= Data excerpts =

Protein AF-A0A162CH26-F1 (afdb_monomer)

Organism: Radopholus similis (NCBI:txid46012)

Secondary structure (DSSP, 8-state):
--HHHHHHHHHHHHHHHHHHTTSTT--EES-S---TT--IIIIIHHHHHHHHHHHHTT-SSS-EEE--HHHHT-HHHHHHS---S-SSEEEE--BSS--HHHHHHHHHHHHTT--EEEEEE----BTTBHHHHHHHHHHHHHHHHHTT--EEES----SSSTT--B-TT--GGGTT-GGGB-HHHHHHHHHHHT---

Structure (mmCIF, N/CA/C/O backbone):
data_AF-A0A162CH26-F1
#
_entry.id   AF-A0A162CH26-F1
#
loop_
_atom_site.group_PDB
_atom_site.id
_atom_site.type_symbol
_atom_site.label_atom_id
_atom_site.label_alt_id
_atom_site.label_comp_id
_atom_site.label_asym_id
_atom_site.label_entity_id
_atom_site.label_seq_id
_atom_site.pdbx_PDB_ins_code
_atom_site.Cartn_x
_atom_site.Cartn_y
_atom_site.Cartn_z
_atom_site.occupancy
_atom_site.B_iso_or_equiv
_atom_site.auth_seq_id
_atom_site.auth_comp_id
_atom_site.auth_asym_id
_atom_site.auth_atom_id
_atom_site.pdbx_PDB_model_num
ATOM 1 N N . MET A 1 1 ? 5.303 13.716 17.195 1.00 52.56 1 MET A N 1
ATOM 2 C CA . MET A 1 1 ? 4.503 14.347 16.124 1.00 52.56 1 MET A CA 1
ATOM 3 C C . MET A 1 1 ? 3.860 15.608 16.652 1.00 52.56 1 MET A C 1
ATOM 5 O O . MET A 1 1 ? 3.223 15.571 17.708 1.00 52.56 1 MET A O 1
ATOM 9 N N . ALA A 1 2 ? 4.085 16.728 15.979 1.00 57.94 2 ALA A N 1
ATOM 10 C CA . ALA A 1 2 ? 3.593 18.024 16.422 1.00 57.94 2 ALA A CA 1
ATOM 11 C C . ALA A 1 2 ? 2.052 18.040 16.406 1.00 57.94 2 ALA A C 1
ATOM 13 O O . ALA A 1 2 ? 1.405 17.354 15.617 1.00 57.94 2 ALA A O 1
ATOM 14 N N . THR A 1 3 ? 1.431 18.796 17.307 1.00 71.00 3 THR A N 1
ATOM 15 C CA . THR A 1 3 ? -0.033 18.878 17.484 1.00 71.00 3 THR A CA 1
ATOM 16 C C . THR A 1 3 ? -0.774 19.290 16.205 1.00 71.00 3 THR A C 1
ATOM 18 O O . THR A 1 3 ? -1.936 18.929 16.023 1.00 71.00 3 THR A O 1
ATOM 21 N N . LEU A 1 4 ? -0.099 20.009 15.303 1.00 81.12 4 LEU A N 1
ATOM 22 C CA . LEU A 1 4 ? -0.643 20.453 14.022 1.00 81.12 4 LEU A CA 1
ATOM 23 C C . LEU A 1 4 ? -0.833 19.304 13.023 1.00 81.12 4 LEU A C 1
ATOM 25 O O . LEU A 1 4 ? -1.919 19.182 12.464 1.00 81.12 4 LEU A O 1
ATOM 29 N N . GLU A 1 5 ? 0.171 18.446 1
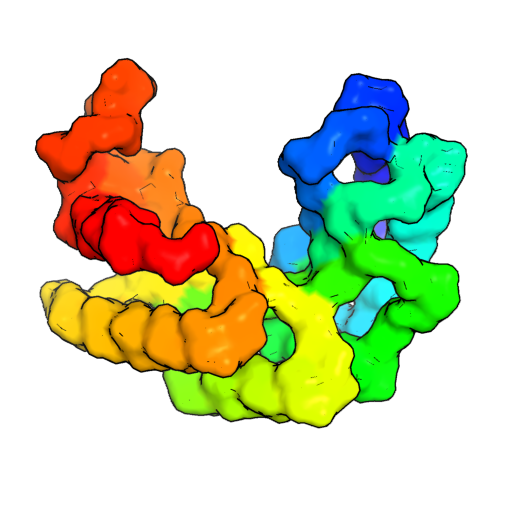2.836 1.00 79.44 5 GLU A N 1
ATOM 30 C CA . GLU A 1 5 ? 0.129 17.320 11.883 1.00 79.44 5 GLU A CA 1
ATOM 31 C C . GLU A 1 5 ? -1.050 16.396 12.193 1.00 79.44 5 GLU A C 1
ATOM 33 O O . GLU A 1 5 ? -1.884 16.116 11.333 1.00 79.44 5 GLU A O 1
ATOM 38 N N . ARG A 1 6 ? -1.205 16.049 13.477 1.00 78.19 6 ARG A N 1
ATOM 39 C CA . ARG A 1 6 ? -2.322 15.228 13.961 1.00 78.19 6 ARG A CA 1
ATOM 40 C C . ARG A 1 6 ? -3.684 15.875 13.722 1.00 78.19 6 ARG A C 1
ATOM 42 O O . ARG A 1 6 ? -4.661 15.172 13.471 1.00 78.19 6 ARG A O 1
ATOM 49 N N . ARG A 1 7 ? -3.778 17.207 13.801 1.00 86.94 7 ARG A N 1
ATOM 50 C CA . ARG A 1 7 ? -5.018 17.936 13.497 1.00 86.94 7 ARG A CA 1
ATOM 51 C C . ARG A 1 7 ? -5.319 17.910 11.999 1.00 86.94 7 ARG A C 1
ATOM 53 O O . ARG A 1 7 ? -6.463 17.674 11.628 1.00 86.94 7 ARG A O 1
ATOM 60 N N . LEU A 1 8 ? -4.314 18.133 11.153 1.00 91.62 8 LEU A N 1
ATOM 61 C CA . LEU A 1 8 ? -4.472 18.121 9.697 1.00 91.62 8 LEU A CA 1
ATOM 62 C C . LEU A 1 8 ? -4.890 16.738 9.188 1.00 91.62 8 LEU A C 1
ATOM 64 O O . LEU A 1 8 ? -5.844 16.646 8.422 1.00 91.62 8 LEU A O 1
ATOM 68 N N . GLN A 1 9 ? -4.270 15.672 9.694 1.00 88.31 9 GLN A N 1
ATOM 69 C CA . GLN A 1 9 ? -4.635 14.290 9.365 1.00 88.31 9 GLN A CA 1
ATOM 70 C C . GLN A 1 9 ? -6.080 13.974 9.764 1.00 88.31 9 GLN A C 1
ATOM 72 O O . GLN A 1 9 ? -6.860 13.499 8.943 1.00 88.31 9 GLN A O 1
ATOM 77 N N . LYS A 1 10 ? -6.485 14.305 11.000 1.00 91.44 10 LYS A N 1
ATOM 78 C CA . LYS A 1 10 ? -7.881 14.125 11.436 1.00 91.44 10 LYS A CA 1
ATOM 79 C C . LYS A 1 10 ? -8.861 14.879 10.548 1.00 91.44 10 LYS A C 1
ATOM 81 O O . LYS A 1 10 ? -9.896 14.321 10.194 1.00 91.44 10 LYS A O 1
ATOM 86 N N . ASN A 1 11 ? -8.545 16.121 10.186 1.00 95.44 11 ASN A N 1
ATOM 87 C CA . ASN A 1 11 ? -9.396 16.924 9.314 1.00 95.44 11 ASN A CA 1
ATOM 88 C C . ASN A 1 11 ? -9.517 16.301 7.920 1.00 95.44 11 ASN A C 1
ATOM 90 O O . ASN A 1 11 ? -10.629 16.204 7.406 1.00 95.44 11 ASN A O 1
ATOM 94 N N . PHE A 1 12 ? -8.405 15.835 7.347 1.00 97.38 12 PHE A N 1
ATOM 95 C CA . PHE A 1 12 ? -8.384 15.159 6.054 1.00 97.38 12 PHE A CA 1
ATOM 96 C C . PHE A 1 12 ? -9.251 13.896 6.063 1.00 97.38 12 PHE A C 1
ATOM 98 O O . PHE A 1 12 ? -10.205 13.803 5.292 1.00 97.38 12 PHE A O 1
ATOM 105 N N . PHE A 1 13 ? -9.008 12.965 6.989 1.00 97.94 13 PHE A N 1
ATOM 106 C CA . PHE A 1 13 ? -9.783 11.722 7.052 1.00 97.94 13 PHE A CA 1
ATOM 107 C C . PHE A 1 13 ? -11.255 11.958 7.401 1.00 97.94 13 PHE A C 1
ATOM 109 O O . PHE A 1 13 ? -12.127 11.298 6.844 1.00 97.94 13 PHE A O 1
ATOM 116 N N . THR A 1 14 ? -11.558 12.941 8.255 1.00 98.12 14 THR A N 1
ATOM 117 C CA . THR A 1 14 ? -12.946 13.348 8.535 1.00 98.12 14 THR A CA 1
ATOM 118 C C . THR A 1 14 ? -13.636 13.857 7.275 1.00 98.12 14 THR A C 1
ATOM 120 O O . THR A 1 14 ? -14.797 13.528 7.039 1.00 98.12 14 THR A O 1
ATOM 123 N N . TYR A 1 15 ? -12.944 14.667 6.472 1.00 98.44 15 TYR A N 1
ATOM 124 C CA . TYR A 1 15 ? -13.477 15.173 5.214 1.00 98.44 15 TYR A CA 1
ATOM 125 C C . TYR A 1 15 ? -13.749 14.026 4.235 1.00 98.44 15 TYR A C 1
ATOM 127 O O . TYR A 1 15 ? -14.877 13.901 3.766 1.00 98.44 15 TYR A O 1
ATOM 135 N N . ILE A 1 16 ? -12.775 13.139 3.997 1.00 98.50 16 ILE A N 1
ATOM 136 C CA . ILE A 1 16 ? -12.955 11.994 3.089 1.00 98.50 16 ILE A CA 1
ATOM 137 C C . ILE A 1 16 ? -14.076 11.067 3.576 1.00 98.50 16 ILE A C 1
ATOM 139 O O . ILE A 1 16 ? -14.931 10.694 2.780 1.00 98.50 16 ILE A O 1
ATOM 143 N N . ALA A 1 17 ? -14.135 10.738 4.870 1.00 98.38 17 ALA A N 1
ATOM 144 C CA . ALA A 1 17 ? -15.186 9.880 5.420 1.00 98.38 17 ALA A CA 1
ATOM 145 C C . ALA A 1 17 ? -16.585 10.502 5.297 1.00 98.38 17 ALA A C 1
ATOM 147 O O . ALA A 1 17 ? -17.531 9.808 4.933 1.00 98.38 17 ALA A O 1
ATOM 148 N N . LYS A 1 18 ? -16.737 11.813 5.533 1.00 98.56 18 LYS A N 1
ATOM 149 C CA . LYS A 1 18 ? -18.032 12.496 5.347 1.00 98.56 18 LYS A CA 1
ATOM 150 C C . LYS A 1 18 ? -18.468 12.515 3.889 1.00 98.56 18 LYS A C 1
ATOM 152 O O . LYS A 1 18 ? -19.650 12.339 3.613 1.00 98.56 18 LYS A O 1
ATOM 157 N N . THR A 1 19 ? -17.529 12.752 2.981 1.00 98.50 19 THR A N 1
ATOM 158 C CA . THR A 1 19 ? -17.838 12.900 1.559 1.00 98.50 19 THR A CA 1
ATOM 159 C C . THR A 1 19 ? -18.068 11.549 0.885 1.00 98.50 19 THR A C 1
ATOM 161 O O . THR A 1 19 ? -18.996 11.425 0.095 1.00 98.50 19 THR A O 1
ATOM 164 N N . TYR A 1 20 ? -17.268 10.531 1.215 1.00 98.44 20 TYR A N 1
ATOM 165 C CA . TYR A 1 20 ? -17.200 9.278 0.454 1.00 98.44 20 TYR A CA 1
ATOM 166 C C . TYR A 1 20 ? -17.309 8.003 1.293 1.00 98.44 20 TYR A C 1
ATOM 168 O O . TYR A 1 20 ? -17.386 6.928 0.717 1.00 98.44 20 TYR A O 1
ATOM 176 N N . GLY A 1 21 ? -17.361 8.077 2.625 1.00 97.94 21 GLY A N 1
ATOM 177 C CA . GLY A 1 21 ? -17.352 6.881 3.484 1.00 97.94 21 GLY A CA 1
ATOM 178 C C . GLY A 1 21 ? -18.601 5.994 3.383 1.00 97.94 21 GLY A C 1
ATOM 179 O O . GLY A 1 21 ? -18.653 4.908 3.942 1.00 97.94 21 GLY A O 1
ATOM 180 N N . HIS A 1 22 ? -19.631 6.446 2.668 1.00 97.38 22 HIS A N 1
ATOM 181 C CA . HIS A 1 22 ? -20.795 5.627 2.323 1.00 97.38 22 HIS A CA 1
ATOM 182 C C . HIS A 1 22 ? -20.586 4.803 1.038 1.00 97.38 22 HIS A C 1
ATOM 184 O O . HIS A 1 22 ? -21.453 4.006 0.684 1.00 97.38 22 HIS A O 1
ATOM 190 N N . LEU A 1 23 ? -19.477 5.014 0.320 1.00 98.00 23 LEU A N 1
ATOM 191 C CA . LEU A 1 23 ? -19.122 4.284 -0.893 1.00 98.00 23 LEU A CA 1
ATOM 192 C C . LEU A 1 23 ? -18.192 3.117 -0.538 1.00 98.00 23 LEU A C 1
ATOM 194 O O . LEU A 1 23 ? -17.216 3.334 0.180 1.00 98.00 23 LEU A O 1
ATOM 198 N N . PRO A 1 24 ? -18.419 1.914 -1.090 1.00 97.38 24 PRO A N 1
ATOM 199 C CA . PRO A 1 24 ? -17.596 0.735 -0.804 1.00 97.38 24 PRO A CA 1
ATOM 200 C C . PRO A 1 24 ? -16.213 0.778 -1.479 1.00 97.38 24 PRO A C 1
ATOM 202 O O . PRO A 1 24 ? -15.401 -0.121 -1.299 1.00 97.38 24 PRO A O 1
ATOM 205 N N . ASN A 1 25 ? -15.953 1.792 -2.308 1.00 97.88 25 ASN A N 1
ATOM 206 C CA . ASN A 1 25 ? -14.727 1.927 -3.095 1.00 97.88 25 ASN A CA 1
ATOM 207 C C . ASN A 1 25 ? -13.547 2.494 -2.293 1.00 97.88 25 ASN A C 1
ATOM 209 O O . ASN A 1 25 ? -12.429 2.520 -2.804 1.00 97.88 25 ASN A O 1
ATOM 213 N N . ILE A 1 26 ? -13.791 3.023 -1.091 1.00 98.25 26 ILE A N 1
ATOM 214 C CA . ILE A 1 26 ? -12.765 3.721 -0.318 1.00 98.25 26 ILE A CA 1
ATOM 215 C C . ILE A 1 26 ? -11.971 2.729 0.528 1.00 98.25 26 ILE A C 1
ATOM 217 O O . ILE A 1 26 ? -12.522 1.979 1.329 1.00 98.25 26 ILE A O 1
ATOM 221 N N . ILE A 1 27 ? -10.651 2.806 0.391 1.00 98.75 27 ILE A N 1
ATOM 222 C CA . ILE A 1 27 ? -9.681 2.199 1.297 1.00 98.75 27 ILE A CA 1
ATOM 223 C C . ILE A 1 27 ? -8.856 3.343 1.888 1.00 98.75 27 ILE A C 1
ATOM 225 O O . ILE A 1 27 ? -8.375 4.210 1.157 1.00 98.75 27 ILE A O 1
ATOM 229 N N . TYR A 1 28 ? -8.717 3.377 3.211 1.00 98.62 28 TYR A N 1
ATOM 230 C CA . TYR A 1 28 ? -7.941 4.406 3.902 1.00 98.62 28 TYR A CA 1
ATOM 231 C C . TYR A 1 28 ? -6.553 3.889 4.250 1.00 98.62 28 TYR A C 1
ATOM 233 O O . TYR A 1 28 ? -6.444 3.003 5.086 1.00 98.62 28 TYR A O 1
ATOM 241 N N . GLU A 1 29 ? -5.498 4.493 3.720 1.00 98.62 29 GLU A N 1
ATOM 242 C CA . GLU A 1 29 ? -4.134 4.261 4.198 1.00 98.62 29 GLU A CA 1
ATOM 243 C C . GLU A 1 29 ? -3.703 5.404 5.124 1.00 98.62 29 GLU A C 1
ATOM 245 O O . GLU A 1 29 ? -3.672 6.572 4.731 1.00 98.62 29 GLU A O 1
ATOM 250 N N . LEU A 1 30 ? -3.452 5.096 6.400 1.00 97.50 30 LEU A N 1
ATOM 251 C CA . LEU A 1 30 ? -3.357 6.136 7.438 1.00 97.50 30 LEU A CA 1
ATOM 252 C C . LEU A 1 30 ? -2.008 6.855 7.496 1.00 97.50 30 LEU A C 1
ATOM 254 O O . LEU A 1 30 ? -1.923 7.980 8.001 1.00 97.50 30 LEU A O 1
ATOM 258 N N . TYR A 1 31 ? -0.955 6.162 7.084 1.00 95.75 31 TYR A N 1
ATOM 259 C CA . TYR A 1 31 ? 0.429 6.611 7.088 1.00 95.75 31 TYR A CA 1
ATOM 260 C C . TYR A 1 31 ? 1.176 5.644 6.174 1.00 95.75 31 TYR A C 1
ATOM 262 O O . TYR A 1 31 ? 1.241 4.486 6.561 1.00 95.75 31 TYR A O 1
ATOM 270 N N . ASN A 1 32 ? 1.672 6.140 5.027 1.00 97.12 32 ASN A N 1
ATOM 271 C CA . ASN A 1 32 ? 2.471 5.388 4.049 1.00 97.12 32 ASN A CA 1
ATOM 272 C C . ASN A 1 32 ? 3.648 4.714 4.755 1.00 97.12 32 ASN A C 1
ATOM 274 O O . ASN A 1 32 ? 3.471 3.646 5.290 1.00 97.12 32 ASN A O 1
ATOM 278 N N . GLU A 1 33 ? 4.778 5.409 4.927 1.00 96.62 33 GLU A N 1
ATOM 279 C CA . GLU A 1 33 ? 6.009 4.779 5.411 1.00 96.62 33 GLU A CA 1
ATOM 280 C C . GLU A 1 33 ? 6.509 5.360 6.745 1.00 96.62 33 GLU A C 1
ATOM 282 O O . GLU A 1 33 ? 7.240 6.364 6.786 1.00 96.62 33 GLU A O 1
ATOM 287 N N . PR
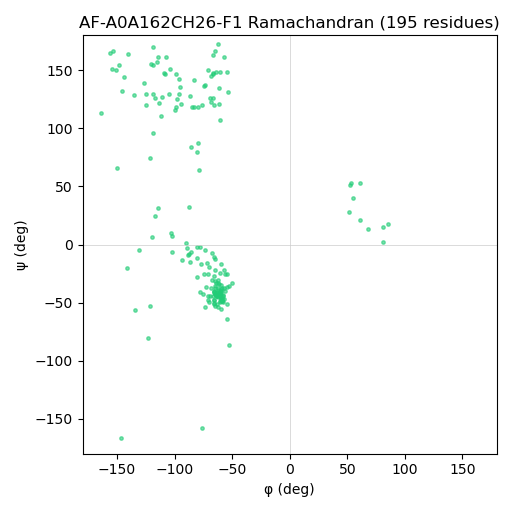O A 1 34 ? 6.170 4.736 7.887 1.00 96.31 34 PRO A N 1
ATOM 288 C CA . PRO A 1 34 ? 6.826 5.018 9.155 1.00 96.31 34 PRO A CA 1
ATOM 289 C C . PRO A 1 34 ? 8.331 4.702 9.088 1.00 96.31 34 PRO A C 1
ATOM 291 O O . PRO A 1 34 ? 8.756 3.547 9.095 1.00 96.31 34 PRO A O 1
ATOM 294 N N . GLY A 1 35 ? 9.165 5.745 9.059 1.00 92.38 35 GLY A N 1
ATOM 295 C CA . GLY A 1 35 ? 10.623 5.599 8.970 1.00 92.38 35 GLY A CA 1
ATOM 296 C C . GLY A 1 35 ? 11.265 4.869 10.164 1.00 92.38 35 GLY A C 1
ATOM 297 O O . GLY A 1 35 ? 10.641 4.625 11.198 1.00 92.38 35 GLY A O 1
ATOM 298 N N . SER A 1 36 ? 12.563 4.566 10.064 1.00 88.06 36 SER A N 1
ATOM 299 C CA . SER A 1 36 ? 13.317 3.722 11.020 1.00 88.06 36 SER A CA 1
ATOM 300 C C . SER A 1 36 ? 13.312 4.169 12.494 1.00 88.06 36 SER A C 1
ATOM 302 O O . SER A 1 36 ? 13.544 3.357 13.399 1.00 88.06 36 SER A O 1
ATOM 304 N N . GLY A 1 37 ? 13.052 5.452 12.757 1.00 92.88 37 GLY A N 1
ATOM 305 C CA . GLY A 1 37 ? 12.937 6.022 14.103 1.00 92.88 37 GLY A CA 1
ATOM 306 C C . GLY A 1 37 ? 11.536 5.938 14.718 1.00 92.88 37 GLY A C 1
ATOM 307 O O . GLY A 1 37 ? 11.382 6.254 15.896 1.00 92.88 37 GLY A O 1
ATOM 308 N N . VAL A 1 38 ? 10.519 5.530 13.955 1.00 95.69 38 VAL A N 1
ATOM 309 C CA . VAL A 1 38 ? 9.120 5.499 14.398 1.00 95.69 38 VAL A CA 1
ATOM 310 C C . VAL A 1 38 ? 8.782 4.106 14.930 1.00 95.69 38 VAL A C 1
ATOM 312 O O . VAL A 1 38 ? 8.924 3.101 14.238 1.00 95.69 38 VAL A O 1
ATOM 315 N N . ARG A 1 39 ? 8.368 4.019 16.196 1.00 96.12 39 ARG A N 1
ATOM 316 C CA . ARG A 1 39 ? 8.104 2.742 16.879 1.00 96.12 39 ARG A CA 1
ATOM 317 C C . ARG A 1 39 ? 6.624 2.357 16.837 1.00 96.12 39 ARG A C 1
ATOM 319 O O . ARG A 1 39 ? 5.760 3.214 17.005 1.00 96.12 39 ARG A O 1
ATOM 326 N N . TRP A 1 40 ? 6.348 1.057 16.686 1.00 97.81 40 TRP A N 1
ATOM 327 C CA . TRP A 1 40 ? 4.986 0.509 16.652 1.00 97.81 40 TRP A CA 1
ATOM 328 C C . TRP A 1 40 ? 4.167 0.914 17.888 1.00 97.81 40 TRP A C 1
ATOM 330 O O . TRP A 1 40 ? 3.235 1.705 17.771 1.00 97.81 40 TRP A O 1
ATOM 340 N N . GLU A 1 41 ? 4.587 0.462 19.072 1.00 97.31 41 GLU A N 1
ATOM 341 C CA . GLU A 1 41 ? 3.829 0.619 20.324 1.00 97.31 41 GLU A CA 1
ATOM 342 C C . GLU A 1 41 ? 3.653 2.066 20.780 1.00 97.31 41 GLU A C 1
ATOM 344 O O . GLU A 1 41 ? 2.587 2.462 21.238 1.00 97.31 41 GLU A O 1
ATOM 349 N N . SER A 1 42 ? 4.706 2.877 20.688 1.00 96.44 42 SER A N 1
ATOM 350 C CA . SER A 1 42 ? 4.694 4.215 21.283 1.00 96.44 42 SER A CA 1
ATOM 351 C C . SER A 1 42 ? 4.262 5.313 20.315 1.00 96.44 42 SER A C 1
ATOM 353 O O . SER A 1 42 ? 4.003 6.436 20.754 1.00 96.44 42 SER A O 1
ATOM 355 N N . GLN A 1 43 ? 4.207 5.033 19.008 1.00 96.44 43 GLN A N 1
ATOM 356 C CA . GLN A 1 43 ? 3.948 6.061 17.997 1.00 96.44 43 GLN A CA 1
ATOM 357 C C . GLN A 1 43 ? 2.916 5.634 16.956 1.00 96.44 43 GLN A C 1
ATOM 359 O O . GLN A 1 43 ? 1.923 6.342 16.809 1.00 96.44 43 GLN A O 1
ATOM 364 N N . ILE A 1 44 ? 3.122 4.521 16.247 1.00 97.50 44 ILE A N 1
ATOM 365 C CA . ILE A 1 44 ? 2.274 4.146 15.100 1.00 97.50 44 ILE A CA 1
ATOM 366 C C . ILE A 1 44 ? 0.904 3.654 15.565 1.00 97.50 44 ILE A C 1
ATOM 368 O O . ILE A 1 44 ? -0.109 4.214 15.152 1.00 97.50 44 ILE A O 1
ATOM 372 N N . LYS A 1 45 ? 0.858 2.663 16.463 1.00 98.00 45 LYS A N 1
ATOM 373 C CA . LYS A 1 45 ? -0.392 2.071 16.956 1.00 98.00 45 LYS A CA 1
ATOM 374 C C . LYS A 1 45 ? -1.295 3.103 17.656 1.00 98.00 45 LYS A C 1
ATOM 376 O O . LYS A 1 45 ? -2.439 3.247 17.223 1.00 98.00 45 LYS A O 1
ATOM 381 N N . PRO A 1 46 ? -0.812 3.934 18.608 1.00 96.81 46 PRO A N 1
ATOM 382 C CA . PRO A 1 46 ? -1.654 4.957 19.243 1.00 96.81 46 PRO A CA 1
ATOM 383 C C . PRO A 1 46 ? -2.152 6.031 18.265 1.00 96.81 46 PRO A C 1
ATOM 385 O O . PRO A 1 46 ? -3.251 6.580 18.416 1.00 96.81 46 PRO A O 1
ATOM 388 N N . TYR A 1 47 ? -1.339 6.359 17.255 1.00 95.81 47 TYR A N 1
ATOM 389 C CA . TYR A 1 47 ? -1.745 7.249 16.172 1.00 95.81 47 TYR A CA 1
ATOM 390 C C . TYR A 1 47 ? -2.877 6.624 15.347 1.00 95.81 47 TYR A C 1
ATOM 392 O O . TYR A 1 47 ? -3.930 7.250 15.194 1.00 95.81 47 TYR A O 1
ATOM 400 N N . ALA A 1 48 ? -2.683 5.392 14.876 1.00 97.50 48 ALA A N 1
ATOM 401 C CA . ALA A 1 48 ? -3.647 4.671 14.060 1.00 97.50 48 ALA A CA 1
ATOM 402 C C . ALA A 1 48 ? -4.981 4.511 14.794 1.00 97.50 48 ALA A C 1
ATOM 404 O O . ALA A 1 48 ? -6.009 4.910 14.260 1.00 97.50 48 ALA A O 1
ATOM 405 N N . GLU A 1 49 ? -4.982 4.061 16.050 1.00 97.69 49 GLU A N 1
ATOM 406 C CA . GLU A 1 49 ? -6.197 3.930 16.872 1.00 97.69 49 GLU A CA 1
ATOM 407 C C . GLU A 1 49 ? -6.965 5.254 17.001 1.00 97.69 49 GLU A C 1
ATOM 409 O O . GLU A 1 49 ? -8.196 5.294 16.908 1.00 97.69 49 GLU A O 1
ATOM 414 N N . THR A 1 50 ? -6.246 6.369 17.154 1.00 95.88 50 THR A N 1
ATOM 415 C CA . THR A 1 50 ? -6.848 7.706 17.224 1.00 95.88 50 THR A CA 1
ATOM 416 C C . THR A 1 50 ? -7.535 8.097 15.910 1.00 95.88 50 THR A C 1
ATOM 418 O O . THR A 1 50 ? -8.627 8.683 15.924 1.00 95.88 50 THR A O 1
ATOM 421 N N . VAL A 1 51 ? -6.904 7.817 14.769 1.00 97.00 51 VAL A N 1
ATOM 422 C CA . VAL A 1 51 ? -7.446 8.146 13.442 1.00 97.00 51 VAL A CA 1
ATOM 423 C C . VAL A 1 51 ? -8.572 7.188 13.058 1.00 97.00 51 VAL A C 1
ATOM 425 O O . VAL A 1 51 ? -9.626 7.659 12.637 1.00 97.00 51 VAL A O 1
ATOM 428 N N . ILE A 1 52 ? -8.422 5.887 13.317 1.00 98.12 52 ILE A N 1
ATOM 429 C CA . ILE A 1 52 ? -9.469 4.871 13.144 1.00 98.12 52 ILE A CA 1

= Task brief =
In the records above, everything from the line with "ATOM 280 C C" down to the line with "ATOM 294 N N" is to be set down exactly, both ends included, with no pictures and no other lines.

= Expected output =
ATOM 280 C C . GLU A 1 33 ? 6.509 5.360 6.745 1.00 96.62 33 GLU A C 1
ATOM 282 O O . GLU A 1 33 ? 7.240 6.364 6.786 1.00 96.62 33 GLU A O 1
ATOM 287 N N . PR
O A 1 34 ? 6.170 4.736 7.887 1.00 96.31 34 PRO A N 1
ATOM 288 C CA . PRO A 1 34 ? 6.826 5.018 9.155 1.00 96.31 34 PRO A CA 1
ATOM 289 C C . PRO A 1 34 ? 8.331 4.702 9.088 1.00 96.31 34 PRO A C 1
ATOM 291 O O . PRO A 1 34 ? 8.756 3.547 9.095 1.00 96.31 34 PRO A O 1
ATOM 294 N N . GLY A 1 35 ? 9.165 5.745 9.059 1.00 92.38 35 GLY A N 1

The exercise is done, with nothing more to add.